TASK. Print the first line of the data below and every one after it, through the line containing "ATOM 10 C CA . LEU", exactly as written.

MATERIAL PROVIDED.
# # #

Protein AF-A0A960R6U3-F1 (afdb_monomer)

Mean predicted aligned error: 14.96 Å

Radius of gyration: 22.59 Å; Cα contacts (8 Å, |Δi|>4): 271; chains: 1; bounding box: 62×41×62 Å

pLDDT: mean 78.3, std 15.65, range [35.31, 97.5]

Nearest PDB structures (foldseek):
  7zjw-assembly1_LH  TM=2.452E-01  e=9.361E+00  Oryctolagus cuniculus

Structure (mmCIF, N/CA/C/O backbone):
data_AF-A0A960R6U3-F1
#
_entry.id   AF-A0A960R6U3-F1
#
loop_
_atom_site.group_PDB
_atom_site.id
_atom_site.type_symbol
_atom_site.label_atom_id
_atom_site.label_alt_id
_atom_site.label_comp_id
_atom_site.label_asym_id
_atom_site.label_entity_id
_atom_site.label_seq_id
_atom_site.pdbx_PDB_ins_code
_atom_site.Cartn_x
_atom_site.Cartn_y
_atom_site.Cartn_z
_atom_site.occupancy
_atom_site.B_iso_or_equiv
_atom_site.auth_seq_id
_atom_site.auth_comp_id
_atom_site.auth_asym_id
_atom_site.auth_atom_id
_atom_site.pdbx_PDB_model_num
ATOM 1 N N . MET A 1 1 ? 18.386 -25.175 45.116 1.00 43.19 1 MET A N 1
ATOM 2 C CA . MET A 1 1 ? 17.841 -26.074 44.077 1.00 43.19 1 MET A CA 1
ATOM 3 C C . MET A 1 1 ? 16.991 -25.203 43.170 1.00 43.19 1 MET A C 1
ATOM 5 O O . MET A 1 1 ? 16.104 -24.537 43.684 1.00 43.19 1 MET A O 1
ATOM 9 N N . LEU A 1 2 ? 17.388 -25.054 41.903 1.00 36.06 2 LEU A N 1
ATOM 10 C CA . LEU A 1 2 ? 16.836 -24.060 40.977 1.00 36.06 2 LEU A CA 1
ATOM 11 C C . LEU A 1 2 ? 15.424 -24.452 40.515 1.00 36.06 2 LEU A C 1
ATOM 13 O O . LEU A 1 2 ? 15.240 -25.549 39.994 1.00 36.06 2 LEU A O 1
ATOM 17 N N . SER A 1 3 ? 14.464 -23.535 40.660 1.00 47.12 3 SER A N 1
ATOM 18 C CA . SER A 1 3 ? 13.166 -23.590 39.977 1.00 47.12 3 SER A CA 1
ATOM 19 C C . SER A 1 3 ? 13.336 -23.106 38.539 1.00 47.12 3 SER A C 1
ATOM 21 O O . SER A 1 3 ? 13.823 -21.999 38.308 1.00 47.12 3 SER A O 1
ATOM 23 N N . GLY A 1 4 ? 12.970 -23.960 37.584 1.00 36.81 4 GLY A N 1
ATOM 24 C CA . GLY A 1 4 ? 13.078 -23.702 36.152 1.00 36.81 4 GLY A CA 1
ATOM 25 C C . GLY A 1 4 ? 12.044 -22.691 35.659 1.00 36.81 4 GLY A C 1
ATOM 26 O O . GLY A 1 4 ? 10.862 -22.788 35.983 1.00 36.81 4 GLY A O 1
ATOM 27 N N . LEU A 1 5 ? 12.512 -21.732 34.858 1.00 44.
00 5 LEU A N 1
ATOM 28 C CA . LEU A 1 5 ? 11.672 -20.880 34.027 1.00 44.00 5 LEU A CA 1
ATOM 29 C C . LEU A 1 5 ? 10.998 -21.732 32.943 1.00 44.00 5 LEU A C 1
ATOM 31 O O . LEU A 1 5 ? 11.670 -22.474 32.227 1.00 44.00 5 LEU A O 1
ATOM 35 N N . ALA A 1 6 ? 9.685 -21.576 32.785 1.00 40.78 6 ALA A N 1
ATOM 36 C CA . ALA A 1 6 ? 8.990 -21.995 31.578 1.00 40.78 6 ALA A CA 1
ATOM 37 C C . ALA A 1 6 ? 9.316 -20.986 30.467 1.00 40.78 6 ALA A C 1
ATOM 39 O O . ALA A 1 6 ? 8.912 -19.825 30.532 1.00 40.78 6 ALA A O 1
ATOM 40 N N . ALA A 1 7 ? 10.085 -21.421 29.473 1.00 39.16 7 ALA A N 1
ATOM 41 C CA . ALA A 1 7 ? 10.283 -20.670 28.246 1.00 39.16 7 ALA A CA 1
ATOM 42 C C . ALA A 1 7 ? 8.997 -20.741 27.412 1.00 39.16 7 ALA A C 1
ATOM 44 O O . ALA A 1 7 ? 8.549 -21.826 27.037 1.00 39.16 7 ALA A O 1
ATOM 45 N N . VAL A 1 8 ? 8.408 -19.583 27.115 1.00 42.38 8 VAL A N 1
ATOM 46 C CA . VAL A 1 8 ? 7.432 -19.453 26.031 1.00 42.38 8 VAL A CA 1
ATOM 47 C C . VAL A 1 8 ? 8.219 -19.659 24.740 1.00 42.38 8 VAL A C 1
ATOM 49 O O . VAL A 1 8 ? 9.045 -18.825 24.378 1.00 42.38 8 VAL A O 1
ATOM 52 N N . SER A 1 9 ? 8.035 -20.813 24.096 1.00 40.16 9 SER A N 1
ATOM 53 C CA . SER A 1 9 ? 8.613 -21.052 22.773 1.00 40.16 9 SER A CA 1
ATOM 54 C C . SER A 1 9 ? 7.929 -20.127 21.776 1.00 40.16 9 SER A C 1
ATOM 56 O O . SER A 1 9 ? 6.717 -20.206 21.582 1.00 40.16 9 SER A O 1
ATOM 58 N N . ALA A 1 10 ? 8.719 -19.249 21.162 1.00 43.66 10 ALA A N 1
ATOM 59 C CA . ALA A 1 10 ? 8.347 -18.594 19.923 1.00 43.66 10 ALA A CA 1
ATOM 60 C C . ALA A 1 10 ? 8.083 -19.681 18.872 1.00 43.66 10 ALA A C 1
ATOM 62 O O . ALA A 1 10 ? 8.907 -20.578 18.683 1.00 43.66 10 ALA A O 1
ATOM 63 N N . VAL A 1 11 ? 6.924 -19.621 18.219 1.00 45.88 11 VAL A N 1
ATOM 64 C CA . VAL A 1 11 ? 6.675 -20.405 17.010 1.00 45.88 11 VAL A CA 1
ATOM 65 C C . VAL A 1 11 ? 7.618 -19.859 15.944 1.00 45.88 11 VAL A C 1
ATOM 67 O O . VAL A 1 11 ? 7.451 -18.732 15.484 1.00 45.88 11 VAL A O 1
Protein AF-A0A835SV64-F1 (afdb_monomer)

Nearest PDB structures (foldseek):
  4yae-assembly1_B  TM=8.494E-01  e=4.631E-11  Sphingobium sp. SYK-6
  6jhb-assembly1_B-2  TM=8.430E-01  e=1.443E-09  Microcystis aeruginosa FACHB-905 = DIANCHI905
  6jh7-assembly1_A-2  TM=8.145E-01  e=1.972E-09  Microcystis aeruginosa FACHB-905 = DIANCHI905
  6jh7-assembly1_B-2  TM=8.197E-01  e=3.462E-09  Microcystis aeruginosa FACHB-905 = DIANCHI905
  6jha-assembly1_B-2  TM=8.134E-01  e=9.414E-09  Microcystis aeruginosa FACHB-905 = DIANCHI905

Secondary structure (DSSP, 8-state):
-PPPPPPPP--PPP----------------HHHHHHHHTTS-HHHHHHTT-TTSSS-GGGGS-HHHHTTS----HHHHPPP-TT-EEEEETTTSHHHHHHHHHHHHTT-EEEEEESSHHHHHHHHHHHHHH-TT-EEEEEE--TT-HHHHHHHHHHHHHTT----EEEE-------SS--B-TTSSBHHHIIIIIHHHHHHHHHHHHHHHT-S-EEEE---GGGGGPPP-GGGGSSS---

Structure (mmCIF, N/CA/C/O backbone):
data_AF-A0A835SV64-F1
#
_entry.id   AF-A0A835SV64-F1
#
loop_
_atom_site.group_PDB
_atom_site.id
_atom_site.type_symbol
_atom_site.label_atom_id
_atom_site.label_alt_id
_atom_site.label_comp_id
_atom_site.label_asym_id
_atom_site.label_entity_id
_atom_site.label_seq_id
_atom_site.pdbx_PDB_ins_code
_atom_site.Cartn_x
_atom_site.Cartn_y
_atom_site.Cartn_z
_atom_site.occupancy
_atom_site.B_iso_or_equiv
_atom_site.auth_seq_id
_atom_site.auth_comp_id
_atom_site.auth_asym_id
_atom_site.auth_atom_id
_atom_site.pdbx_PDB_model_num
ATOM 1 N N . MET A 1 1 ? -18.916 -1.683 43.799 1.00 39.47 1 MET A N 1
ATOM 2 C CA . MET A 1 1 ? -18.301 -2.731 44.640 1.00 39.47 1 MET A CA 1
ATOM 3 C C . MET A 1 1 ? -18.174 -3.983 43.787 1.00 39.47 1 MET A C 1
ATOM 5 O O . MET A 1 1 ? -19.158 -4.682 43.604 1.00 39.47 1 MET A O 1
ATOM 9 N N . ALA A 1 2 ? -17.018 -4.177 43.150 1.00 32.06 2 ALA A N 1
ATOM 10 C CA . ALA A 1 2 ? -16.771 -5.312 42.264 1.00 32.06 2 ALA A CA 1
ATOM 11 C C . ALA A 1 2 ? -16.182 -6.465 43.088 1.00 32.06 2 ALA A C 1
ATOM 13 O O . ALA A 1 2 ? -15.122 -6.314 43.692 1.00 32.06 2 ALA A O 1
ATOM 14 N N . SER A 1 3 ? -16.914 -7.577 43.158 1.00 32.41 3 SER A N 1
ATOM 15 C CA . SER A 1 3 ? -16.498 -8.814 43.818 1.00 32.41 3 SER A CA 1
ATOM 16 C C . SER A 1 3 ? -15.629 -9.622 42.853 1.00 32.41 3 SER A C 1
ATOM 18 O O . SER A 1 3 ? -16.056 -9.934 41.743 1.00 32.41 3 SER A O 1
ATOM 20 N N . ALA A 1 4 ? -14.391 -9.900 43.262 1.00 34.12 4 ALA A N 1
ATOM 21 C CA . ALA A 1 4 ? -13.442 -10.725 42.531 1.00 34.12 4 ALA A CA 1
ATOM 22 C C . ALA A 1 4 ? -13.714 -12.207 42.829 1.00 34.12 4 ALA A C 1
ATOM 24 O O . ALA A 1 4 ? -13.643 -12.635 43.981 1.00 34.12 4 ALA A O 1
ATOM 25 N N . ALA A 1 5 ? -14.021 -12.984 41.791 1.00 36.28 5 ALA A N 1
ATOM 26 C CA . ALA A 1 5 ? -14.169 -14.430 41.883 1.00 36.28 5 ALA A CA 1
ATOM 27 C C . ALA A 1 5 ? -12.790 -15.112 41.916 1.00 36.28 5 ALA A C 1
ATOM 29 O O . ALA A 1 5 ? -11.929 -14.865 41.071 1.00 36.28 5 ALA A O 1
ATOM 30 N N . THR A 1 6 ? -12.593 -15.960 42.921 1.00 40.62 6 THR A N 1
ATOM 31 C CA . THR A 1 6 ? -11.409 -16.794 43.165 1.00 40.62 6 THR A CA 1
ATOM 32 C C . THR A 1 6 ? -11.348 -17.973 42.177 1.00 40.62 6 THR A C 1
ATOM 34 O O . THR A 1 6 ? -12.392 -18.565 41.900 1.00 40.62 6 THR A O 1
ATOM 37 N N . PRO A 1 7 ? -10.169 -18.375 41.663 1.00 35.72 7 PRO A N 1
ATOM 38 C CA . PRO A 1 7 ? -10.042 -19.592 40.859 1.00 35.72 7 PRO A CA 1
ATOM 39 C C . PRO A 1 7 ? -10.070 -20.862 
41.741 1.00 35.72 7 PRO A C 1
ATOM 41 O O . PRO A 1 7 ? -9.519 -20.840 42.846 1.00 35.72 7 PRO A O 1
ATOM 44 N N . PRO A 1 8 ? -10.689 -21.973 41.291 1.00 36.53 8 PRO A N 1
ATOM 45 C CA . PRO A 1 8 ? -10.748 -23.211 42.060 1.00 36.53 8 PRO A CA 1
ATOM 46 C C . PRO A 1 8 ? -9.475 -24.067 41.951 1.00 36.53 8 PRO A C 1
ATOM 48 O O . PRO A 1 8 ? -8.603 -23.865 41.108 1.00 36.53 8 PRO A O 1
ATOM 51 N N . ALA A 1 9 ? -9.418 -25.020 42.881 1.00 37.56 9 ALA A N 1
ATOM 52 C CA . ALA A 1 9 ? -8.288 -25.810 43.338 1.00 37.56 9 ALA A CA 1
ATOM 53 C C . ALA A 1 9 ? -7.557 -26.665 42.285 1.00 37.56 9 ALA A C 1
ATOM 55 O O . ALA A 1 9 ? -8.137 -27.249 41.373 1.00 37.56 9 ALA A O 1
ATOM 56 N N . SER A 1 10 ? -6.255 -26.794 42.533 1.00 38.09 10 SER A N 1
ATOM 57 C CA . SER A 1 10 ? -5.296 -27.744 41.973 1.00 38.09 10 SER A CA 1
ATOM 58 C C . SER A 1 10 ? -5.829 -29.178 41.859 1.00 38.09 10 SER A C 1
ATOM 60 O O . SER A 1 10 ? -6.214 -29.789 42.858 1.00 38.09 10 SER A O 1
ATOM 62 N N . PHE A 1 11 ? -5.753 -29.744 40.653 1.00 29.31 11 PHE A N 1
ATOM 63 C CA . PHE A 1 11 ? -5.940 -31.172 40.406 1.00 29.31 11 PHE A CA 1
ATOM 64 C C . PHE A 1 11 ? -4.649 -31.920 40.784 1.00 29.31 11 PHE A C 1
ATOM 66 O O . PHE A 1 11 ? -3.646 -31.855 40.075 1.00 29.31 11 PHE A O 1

# # #

WRITTEN RESPONSE.
Protein AF-A0A960R6U3-F1 (afdb_monomer)

Mean predicted aligned error: 14.96 Å

Radius of gyration: 22.59 Å; Cα contacts (8 Å, |Δi|>4): 271; chains: 1; bounding box: 62×41×62 Å

pLDDT: mean 78.3, std 15.65, range [35.31, 97.5]

Nearest PDB structures (foldseek):
  7zjw-assembly1_LH  TM=2.452E-01  e=9.361E+00  Oryctolagus cuniculus

Structure (mmCIF, N/CA/C/O backbone):
data_AF-A0A960R6U3-F1
#
_entry.id   AF-A0A960R6U3-F1
#
loop_
_atom_site.group_PDB
_atom_site.id
_atom_site.type_symbol
_atom_site.label_atom_id
_atom_site.label_alt_id
_atom_site.label_comp_id
_atom_site.label_asym_id
_atom_site.label_entity_id
_atom_site.label_seq_id
_atom_site.pdbx_PDB_ins_code
_atom_site.Cartn_x
_atom_site.Cartn_y
_atom_site.Cartn_z
_atom_site.occupancy
_atom_site.B_iso_or_equiv
_atom_site.auth_seq_id
_atom_site.auth_comp_id
_atom_site.auth_asym_id
_atom_site.auth_atom_id
_atom_site.pdbx_PDB_model_num
ATOM 1 N N . MET A 1 1 ? 18.386 -25.175 45.116 1.00 43.19 1 MET A N 1
ATOM 2 C CA . MET A 1 1 ? 17.841 -26.074 44.077 1.00 43.19 1 MET A CA 1
ATOM 3 C C . MET A 1 1 ? 16.991 -25.203 43.170 1.00 43.19 1 MET A C 1
ATOM 5 O O . MET A 1 1 ? 16.104 -24.537 43.684 1.00 43.19 1 MET A O 1
ATOM 9 N N . LEU A 1 2 ? 17.388 -25.054 41.903 1.00 36.06 2 LEU A N 1
ATOM 10 C CA . LEU A 1 2 ? 16.836 -24.060 40.977 1.00 36.06 2 LEU A CA 1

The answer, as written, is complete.